The flagship models require serious hardware. GLM-5 at 744B total parameters needs multi-GPU setups even with quantization. Qwen 3.5 is more practical for local use: the 35B-A3B variant runs on a single GPU with 8GB+ VRAM using GGUF quantization (60-100+ tok/sec on an RTX 4090), and the 27B dense model fits on consumer hardware at 15-25 tok/sec. For local deployment, Qwen's medium model series is the clear winner.

Which has better global API availability?

Qwen 3.5 has broader availability. Alibaba Cloud offers regional endpoints in the US (Virginia), Singapore, and Beijing with data residency guarantees. Both models are accessible through third-party providers like OpenRouter, DeepInfra, Together.ai, and Fireworks. GLM-5 is available through 8+ API providers globally, but lacks dedicated regional endpoints.

What are the license differences?

GLM-5 uses MIT. Qwen 3.5 uses Apache 2.0. Both allow unrestricted commercial use, modification, and distribution. Apache 2.0 includes an explicit patent grant, which provides additional legal protection in enterprise settings. For practical purposes, the difference is negligible.

How do these compare to Claude, GPT-5.2, and Gemini 3 Pro?

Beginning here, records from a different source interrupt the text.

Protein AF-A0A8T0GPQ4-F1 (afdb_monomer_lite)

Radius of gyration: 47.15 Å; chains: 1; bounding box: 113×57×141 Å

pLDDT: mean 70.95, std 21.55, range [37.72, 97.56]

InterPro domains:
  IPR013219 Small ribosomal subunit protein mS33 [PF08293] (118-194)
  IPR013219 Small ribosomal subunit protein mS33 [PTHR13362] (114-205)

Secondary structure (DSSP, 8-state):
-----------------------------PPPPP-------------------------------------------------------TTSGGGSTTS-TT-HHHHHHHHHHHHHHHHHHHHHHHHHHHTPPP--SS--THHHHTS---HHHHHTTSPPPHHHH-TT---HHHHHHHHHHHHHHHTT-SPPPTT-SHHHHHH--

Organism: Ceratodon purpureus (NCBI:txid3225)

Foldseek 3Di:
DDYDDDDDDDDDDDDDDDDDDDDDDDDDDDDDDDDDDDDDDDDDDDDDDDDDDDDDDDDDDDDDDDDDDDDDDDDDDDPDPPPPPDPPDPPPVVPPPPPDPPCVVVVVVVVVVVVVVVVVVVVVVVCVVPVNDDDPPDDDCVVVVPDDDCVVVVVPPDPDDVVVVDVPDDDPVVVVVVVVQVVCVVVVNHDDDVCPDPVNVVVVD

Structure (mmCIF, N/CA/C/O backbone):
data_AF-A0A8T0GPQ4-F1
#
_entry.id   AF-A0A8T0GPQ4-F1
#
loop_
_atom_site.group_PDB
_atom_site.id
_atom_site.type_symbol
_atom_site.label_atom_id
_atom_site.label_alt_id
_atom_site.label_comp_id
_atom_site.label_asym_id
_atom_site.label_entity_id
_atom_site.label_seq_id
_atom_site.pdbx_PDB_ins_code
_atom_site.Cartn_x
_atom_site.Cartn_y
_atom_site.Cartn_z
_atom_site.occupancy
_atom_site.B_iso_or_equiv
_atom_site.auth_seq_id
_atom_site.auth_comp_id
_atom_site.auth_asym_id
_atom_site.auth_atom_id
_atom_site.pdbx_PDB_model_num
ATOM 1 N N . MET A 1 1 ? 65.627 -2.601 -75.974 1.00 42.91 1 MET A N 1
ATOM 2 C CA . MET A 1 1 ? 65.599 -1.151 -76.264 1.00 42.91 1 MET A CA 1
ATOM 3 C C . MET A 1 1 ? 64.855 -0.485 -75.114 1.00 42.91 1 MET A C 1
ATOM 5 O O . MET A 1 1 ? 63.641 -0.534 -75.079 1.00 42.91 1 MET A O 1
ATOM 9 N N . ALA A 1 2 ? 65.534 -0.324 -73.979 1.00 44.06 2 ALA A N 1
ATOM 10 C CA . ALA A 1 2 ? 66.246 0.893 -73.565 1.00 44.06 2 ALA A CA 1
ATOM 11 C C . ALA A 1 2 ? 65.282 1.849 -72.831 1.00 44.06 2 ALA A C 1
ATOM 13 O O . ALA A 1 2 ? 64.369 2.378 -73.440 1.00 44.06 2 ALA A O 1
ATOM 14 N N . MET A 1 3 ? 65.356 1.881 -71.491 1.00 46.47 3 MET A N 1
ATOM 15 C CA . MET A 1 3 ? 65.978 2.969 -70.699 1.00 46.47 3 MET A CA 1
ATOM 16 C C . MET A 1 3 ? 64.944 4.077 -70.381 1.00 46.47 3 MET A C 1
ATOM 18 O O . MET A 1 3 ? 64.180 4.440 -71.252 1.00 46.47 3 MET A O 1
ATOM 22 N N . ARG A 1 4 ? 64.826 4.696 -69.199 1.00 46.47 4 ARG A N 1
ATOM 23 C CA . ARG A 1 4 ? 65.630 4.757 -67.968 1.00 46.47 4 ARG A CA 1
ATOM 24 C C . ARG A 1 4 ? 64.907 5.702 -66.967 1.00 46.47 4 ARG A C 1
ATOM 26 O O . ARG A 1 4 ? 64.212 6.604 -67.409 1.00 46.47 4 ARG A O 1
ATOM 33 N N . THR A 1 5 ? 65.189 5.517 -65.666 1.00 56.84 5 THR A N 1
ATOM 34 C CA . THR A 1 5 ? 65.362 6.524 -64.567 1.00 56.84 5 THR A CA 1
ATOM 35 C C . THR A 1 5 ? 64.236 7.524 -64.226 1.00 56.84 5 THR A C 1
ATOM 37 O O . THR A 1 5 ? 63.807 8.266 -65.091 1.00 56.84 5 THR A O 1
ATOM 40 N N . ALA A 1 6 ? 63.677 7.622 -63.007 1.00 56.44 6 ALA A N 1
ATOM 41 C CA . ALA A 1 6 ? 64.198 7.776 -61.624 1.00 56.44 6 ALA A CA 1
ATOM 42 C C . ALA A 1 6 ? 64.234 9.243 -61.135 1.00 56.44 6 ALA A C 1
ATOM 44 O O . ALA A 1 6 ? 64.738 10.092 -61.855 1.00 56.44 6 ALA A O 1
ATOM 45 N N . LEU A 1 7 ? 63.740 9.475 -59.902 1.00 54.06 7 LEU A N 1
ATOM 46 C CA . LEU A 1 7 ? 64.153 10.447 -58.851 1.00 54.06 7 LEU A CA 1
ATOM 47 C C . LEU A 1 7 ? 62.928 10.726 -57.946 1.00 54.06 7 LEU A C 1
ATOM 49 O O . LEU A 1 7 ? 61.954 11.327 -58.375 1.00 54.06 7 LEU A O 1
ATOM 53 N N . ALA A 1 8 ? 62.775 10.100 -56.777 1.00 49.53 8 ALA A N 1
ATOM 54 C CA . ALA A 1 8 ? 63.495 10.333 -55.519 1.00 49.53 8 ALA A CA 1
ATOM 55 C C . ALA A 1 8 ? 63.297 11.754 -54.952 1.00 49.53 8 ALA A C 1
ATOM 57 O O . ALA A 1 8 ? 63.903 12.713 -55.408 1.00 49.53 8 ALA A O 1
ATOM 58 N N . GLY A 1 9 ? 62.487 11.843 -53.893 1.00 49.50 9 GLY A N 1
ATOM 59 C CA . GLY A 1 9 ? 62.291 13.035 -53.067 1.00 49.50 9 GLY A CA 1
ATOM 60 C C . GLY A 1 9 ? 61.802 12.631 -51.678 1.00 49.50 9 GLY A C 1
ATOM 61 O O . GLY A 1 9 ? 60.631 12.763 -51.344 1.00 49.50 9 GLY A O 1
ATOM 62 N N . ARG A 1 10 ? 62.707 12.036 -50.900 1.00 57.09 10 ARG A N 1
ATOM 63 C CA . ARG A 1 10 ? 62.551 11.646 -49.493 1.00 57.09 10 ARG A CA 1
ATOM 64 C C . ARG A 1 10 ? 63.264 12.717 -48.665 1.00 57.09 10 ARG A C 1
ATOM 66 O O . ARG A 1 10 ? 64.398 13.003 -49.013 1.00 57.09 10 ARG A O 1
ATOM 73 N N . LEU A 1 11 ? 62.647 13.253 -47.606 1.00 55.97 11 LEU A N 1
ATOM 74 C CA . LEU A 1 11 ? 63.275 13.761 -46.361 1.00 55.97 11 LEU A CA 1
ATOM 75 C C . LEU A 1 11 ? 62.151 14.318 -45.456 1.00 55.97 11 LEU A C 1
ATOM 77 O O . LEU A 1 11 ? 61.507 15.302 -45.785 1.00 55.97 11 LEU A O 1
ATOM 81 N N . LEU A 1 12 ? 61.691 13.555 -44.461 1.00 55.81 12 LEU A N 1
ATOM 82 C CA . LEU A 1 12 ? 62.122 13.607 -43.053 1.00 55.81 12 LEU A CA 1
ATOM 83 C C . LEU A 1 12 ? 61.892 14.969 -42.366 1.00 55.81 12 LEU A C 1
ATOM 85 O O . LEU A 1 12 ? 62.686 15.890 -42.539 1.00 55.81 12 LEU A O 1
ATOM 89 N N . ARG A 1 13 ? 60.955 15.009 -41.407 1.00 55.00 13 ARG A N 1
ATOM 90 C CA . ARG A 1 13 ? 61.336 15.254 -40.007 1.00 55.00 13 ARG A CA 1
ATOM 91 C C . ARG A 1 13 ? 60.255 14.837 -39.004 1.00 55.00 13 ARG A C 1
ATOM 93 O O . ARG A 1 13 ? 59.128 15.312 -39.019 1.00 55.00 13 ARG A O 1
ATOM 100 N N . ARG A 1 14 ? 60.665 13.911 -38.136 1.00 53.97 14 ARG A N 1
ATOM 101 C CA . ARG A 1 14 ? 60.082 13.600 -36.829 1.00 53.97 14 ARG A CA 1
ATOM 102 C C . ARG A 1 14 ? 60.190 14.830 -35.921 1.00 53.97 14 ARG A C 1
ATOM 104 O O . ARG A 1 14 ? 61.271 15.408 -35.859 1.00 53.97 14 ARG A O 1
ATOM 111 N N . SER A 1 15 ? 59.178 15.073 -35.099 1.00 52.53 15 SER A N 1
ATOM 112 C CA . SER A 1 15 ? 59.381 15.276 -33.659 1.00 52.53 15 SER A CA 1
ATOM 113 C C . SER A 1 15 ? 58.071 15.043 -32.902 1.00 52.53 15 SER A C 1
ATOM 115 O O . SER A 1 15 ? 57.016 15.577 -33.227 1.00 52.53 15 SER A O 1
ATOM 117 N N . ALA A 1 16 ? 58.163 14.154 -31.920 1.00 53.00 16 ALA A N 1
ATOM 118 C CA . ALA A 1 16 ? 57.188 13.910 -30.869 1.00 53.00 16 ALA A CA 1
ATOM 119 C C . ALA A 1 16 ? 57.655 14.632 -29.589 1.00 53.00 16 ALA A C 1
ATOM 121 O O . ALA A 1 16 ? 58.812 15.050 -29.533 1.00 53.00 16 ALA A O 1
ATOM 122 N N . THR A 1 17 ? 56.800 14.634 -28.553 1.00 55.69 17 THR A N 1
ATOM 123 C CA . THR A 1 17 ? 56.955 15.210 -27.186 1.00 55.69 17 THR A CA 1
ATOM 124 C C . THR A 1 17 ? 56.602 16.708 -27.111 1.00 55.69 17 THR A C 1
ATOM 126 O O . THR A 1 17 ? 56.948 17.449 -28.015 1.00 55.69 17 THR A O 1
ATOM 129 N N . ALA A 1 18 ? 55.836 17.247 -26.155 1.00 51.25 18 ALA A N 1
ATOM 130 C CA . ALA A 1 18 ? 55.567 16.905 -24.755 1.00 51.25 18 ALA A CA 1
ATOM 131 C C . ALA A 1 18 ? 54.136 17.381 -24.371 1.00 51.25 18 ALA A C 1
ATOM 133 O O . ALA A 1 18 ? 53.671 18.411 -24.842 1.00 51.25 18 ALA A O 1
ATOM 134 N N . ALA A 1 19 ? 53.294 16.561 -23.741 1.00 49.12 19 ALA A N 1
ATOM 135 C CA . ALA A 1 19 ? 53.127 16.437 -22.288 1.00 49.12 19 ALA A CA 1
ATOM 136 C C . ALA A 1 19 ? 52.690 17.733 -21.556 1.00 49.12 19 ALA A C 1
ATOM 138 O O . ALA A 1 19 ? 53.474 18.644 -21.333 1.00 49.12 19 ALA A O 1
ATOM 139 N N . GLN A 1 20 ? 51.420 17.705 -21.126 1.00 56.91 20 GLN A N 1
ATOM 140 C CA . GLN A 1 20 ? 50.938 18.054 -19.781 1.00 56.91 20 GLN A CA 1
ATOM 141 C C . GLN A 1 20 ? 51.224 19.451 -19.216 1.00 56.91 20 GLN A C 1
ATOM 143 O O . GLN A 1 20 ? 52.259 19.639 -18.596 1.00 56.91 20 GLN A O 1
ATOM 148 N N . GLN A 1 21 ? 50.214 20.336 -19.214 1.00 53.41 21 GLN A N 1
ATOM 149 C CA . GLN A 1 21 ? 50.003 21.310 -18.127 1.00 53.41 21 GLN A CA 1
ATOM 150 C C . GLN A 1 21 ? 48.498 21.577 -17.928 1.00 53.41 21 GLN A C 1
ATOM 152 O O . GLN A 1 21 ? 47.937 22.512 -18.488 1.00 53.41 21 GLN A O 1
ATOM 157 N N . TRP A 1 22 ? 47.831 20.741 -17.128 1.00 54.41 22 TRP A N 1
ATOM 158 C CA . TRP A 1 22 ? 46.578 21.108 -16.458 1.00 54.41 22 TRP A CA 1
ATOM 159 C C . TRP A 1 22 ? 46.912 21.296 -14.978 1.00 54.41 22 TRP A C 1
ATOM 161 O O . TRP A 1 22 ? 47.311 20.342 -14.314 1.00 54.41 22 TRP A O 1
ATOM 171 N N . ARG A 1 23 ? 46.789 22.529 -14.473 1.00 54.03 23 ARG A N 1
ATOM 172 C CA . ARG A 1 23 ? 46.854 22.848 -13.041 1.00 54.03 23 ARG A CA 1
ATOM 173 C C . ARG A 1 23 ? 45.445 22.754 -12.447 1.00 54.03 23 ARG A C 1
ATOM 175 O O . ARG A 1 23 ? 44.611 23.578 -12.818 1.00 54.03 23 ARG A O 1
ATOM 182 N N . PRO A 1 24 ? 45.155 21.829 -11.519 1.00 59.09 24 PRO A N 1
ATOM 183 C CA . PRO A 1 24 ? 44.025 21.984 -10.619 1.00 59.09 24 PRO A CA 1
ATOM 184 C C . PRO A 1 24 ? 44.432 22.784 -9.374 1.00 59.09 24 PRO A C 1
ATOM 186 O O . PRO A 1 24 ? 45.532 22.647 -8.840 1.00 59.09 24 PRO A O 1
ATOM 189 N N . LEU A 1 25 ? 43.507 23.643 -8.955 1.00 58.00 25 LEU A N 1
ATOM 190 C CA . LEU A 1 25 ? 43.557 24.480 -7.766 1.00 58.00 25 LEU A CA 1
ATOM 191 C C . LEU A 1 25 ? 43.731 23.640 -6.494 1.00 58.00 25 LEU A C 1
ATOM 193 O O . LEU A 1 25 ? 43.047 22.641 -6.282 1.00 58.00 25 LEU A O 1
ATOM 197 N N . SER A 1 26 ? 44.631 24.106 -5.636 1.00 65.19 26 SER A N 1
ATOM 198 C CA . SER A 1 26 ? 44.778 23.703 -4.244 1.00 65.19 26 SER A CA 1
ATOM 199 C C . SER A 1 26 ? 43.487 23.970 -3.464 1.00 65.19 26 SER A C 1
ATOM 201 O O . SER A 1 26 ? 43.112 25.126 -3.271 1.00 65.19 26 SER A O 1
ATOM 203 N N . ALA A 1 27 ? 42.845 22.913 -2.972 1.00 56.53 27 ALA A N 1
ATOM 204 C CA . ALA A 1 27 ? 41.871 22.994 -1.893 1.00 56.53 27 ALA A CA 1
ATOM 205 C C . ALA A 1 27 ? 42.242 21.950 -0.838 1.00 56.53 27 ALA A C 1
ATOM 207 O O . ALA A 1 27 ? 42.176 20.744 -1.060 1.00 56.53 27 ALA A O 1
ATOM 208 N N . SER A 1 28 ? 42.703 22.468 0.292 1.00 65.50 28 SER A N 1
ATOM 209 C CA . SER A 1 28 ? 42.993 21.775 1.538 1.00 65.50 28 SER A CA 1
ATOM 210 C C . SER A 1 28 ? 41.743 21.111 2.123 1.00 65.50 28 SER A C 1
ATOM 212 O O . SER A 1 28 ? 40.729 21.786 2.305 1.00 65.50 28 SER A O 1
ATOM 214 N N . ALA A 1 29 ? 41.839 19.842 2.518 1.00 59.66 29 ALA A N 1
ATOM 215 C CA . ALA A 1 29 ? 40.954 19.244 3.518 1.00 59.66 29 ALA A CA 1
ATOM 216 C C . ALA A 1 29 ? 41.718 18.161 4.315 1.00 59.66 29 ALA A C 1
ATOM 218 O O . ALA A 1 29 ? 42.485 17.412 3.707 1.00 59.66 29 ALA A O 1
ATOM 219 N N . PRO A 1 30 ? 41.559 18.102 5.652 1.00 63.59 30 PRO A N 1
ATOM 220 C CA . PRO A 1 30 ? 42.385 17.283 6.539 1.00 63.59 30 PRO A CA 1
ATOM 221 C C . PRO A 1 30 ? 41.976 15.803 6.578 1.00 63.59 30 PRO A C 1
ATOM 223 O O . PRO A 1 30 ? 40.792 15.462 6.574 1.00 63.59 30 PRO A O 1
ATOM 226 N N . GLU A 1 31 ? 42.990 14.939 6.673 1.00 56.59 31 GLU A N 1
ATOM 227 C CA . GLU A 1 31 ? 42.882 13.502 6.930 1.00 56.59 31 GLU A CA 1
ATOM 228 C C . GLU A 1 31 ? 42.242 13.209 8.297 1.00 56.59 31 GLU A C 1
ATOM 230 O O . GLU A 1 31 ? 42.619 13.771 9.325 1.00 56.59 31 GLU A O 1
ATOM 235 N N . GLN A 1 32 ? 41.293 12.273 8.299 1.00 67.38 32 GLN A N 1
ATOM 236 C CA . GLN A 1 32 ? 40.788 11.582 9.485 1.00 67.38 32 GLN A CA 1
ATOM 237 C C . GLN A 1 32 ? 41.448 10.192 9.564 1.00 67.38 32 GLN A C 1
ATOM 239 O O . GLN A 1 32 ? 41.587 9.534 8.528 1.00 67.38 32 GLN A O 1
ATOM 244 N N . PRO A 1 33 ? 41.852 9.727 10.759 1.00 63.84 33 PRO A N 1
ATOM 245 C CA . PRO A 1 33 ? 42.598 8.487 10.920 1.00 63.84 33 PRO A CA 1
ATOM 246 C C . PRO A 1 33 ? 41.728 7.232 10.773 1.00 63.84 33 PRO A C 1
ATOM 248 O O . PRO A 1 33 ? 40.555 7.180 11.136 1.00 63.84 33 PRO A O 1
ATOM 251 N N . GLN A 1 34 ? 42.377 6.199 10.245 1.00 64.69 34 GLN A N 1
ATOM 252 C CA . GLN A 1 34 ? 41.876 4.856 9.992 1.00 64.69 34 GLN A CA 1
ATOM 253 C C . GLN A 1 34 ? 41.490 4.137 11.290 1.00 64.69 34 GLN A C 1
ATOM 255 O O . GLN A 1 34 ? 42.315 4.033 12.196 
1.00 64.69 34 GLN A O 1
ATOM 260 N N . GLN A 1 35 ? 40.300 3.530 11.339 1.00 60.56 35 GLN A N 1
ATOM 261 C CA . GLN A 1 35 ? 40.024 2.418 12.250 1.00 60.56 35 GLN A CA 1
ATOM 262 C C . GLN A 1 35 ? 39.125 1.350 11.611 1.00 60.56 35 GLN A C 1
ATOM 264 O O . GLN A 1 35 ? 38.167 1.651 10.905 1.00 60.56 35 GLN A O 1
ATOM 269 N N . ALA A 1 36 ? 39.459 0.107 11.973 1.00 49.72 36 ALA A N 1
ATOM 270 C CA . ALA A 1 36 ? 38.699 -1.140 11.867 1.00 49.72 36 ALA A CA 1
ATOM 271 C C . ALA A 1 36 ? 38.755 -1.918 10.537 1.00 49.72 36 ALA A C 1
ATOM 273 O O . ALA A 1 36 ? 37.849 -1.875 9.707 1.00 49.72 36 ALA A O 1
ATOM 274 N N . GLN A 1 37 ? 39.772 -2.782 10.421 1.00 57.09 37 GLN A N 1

On reasoning benchmarks, both models are competitive with closed-source leaders. GLM-5 beats GPT-5.2 on Humanity's Last Exam (tool-augmented) and matches Claude Opus 4.5 on AIME 2026. Qwen 3.5 leads on GPQA Diamond (88.4) and matches on math benchmarks. The gap between open and closed models has effectively closed on most standardized benchmarks. Where closed models still lead is in polish, safety tuning, and ecosystem maturity.